- Outfielder
- Born: July 18, 1943 Plymouth, New Hampshire, U.S.
- Died: April 22, 2026 (aged 82)
- Batted: RightThrew: Left

= Brian Edgerly =

American baseball player (1943–2026)

Brian Clark Edgerly (July 18, 1943 – April 22, 2026) was an American baseball outfielder who played internationally with Team USA at the 1964 Summer Olympics.

==Biography==
Edgerly was born in Plymouth, New Hampshire, on July 18, 1943. He played college baseball at Colgate University, where he majored in philosophy and religion, and captained the soccer, ice hockey, and baseball teams. He was a third-team baseball All-American in 1964, leading the nation in batting average with a .449 mark. In 1964 Edgerly played collegiate summer baseball with the Orleans Cardinals of the Cape Cod Baseball League and was named a league all-star.

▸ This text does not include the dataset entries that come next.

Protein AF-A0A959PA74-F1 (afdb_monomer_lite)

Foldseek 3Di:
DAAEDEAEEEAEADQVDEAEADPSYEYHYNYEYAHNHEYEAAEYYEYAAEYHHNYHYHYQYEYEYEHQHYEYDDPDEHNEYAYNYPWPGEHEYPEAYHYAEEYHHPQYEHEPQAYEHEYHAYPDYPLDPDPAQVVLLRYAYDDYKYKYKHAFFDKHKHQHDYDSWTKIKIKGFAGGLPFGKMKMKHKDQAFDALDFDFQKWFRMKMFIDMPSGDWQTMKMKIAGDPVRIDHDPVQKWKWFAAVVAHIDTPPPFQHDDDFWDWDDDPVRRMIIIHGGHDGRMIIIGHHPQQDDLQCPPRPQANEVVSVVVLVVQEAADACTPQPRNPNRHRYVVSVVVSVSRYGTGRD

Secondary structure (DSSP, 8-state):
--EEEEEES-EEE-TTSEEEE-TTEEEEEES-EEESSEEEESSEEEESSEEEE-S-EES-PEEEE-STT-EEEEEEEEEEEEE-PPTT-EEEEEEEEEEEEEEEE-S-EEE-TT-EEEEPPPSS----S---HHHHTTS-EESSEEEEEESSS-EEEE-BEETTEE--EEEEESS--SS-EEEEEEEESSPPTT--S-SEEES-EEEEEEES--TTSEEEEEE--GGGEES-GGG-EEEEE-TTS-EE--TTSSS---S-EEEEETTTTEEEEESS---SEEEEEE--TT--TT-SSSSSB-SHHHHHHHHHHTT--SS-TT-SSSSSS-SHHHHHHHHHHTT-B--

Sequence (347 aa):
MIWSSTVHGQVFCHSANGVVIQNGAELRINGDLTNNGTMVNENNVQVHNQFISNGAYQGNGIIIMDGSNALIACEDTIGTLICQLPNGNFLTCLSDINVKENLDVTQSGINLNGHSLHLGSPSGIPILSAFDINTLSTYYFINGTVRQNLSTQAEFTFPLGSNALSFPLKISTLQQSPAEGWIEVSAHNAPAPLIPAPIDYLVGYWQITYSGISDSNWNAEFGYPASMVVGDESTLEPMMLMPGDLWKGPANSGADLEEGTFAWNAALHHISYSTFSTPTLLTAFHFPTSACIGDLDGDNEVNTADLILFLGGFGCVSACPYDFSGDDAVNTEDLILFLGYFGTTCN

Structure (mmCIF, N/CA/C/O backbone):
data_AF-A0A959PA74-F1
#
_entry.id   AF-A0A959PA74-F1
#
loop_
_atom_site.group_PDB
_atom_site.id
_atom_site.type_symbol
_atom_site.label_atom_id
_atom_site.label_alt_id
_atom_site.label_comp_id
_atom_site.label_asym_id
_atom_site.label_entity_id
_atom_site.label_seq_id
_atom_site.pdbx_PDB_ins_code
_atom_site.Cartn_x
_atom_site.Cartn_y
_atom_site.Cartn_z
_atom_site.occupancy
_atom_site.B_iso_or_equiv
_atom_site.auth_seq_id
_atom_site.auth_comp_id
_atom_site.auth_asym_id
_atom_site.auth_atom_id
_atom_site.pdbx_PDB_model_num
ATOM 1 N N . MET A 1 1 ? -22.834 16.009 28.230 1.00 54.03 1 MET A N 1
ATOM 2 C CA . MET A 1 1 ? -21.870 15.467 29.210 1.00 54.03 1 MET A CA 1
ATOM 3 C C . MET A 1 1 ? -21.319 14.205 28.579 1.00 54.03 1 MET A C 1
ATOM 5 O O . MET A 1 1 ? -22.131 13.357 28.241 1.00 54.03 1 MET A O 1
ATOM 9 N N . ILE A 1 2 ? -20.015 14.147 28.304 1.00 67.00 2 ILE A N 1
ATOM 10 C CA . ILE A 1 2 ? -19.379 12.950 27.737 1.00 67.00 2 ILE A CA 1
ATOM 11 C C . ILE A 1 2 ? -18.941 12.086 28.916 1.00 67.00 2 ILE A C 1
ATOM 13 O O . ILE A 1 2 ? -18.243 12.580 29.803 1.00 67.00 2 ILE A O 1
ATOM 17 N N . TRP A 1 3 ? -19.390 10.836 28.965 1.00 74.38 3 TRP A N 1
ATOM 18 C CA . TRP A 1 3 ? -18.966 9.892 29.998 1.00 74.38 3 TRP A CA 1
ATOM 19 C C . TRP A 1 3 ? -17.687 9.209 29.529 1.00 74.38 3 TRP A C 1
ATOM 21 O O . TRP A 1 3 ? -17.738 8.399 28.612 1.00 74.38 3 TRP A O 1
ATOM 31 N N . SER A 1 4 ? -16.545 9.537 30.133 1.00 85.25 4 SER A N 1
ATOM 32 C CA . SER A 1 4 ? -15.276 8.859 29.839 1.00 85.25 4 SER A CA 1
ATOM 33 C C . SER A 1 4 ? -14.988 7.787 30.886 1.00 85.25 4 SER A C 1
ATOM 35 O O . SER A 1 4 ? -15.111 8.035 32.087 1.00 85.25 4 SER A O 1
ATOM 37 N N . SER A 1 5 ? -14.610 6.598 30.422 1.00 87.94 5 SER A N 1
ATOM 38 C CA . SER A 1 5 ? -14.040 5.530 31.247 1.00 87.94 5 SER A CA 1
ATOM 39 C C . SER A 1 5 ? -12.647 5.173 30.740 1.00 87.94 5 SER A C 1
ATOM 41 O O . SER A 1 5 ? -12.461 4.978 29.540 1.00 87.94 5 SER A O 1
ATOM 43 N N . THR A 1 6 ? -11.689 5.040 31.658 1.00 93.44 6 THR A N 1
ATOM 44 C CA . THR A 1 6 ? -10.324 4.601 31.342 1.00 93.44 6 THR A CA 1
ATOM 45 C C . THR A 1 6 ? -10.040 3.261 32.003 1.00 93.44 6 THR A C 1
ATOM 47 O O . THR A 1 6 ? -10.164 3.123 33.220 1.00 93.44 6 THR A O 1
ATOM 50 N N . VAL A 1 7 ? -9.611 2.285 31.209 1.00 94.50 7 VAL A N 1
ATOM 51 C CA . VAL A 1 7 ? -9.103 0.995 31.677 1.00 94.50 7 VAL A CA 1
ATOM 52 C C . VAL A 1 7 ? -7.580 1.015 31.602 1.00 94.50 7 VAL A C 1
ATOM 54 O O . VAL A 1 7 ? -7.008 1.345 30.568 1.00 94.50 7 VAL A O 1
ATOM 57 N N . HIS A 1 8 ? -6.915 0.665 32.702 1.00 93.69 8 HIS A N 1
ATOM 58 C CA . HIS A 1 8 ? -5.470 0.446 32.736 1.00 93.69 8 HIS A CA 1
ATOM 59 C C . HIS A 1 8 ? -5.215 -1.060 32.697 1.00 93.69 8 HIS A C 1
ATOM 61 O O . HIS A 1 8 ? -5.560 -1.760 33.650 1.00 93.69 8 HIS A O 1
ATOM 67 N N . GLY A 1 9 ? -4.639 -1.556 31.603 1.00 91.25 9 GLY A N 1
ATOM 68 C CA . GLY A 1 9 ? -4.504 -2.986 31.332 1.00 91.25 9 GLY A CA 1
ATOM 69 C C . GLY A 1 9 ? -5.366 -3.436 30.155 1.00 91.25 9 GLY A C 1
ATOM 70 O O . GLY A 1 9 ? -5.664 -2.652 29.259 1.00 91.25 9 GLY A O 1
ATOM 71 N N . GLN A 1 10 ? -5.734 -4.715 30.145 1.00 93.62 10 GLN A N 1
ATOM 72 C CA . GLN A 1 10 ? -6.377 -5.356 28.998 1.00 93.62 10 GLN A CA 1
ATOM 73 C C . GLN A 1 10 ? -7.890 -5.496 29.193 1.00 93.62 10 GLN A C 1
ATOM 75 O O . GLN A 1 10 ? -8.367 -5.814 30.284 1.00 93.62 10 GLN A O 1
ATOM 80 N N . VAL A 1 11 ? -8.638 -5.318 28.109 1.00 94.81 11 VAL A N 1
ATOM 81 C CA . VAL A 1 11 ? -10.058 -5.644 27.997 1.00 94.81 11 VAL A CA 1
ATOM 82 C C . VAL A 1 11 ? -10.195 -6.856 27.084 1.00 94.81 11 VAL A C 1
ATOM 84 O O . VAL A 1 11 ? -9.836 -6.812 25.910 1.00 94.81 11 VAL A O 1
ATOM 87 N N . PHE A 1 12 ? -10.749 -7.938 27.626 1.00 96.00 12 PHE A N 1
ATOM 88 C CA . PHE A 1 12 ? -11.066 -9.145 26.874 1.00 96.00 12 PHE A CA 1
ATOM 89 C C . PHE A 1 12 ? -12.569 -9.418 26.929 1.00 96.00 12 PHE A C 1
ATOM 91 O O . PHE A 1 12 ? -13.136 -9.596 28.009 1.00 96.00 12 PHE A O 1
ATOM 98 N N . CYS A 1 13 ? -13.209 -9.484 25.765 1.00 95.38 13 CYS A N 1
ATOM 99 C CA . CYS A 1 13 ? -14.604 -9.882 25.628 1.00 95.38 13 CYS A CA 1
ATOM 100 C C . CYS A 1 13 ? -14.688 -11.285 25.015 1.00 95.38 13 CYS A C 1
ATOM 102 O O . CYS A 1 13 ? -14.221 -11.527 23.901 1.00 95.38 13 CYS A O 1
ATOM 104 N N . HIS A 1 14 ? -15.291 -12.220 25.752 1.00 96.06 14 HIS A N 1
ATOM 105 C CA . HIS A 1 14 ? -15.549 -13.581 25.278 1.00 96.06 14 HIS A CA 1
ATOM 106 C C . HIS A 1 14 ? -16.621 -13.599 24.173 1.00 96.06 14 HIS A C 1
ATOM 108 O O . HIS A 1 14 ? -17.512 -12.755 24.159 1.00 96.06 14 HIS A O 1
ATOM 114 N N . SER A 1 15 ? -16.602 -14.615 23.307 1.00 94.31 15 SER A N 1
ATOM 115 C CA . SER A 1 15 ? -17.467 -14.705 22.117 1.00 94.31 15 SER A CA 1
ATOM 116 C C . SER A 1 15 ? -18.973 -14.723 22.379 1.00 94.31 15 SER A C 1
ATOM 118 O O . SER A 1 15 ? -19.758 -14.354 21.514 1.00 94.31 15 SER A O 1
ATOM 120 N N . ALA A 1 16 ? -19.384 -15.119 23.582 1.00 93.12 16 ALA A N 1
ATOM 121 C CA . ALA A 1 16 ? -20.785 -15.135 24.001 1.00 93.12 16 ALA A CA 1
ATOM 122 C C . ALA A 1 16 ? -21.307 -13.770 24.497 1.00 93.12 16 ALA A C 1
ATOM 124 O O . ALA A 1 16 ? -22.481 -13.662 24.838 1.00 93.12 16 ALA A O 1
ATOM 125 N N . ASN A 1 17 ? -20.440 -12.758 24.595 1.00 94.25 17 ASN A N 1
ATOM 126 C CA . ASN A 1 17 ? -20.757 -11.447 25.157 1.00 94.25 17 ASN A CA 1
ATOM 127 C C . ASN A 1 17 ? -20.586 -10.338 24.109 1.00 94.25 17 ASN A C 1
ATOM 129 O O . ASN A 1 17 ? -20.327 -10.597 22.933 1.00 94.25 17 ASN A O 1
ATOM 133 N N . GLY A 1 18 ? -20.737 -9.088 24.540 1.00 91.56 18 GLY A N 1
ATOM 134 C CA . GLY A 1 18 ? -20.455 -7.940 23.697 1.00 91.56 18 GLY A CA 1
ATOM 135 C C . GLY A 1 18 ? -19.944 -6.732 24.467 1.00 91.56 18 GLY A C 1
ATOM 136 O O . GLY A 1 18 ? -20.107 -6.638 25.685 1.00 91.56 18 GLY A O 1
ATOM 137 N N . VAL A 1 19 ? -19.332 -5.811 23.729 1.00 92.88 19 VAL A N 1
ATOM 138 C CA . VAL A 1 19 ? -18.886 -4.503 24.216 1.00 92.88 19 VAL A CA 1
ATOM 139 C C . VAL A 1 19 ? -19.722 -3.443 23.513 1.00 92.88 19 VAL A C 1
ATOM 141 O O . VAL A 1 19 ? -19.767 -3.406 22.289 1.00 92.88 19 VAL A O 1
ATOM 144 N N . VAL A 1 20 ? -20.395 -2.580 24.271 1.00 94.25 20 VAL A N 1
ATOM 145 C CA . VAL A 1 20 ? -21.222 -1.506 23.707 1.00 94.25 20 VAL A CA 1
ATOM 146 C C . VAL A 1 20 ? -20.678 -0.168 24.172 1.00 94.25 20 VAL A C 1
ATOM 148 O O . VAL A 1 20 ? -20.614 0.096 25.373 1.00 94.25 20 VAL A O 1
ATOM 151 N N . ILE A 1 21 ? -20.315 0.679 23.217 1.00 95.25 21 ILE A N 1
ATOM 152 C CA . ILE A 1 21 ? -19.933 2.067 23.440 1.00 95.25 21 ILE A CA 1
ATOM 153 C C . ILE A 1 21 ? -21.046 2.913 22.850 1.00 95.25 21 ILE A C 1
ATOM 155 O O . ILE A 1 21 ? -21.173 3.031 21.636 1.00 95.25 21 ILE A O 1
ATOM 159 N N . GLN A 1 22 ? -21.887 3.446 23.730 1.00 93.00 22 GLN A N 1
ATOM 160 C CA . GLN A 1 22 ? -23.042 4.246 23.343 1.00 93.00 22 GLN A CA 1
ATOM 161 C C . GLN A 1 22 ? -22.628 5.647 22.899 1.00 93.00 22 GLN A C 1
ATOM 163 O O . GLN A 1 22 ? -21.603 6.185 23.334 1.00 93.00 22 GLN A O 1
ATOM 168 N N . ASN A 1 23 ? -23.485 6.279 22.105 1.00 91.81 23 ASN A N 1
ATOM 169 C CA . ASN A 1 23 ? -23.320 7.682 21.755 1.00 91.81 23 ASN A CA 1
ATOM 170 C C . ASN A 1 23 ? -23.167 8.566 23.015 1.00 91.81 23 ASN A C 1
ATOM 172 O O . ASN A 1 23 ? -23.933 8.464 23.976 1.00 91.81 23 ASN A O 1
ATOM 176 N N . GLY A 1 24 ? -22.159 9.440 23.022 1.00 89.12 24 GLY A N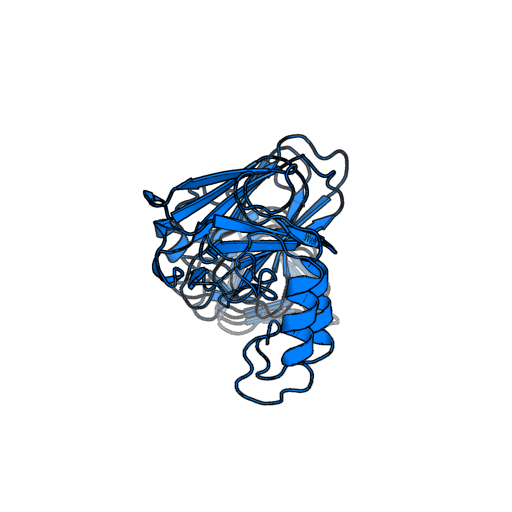 1
ATOM 177 C CA . GLY A 1 24 ? -21.817 10.292 24.164 1.00 89.12 24 GLY A CA 1
ATOM 178 C C . GLY A 1 24 ? -20.955 9.624 25.245 1.00 89.12 24 GLY A C 1
ATOM 179 O O . GLY A 1 24 ? -20.631 10.286 26.234 1.00 89.12 24 GLY A O 1
ATOM 180 N N . ALA A 1 25 ? -20.552 8.360 25.076 1.00 91.56 25 ALA A N 1
ATOM 181 C CA . ALA A 1 25 ? -19.561 7.691 25.922 1.00 91.56 25 ALA A CA 1
ATOM 182 C C . ALA A 1 25 ? -18.197 7.583 25.222 1.00 91.56 25 ALA A C 1
ATOM 184 O O . ALA A 1 25 ? -18.136 7.449 24.009 1.00 91.56 25 ALA A O 1
ATOM 185 N N . GLU A 1 26 ? -17.104 7.631 25.973 1.00 93.25 26 GLU A N 1
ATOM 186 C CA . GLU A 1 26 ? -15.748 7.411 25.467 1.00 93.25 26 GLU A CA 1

He went on to play for Team USA at the 1964 Summer Olympics. He was selected by the Boston Red Sox in the 17th round of the 1965 MLB draft, and played in the Red Sox' minor league system for the Waterloo Hawks in 1965 and 1966. Edgerly was inducted into the Colgate Raiders' Hall of Honor in 1982.

Edgerly died on April 22, 2026, at the age of 82.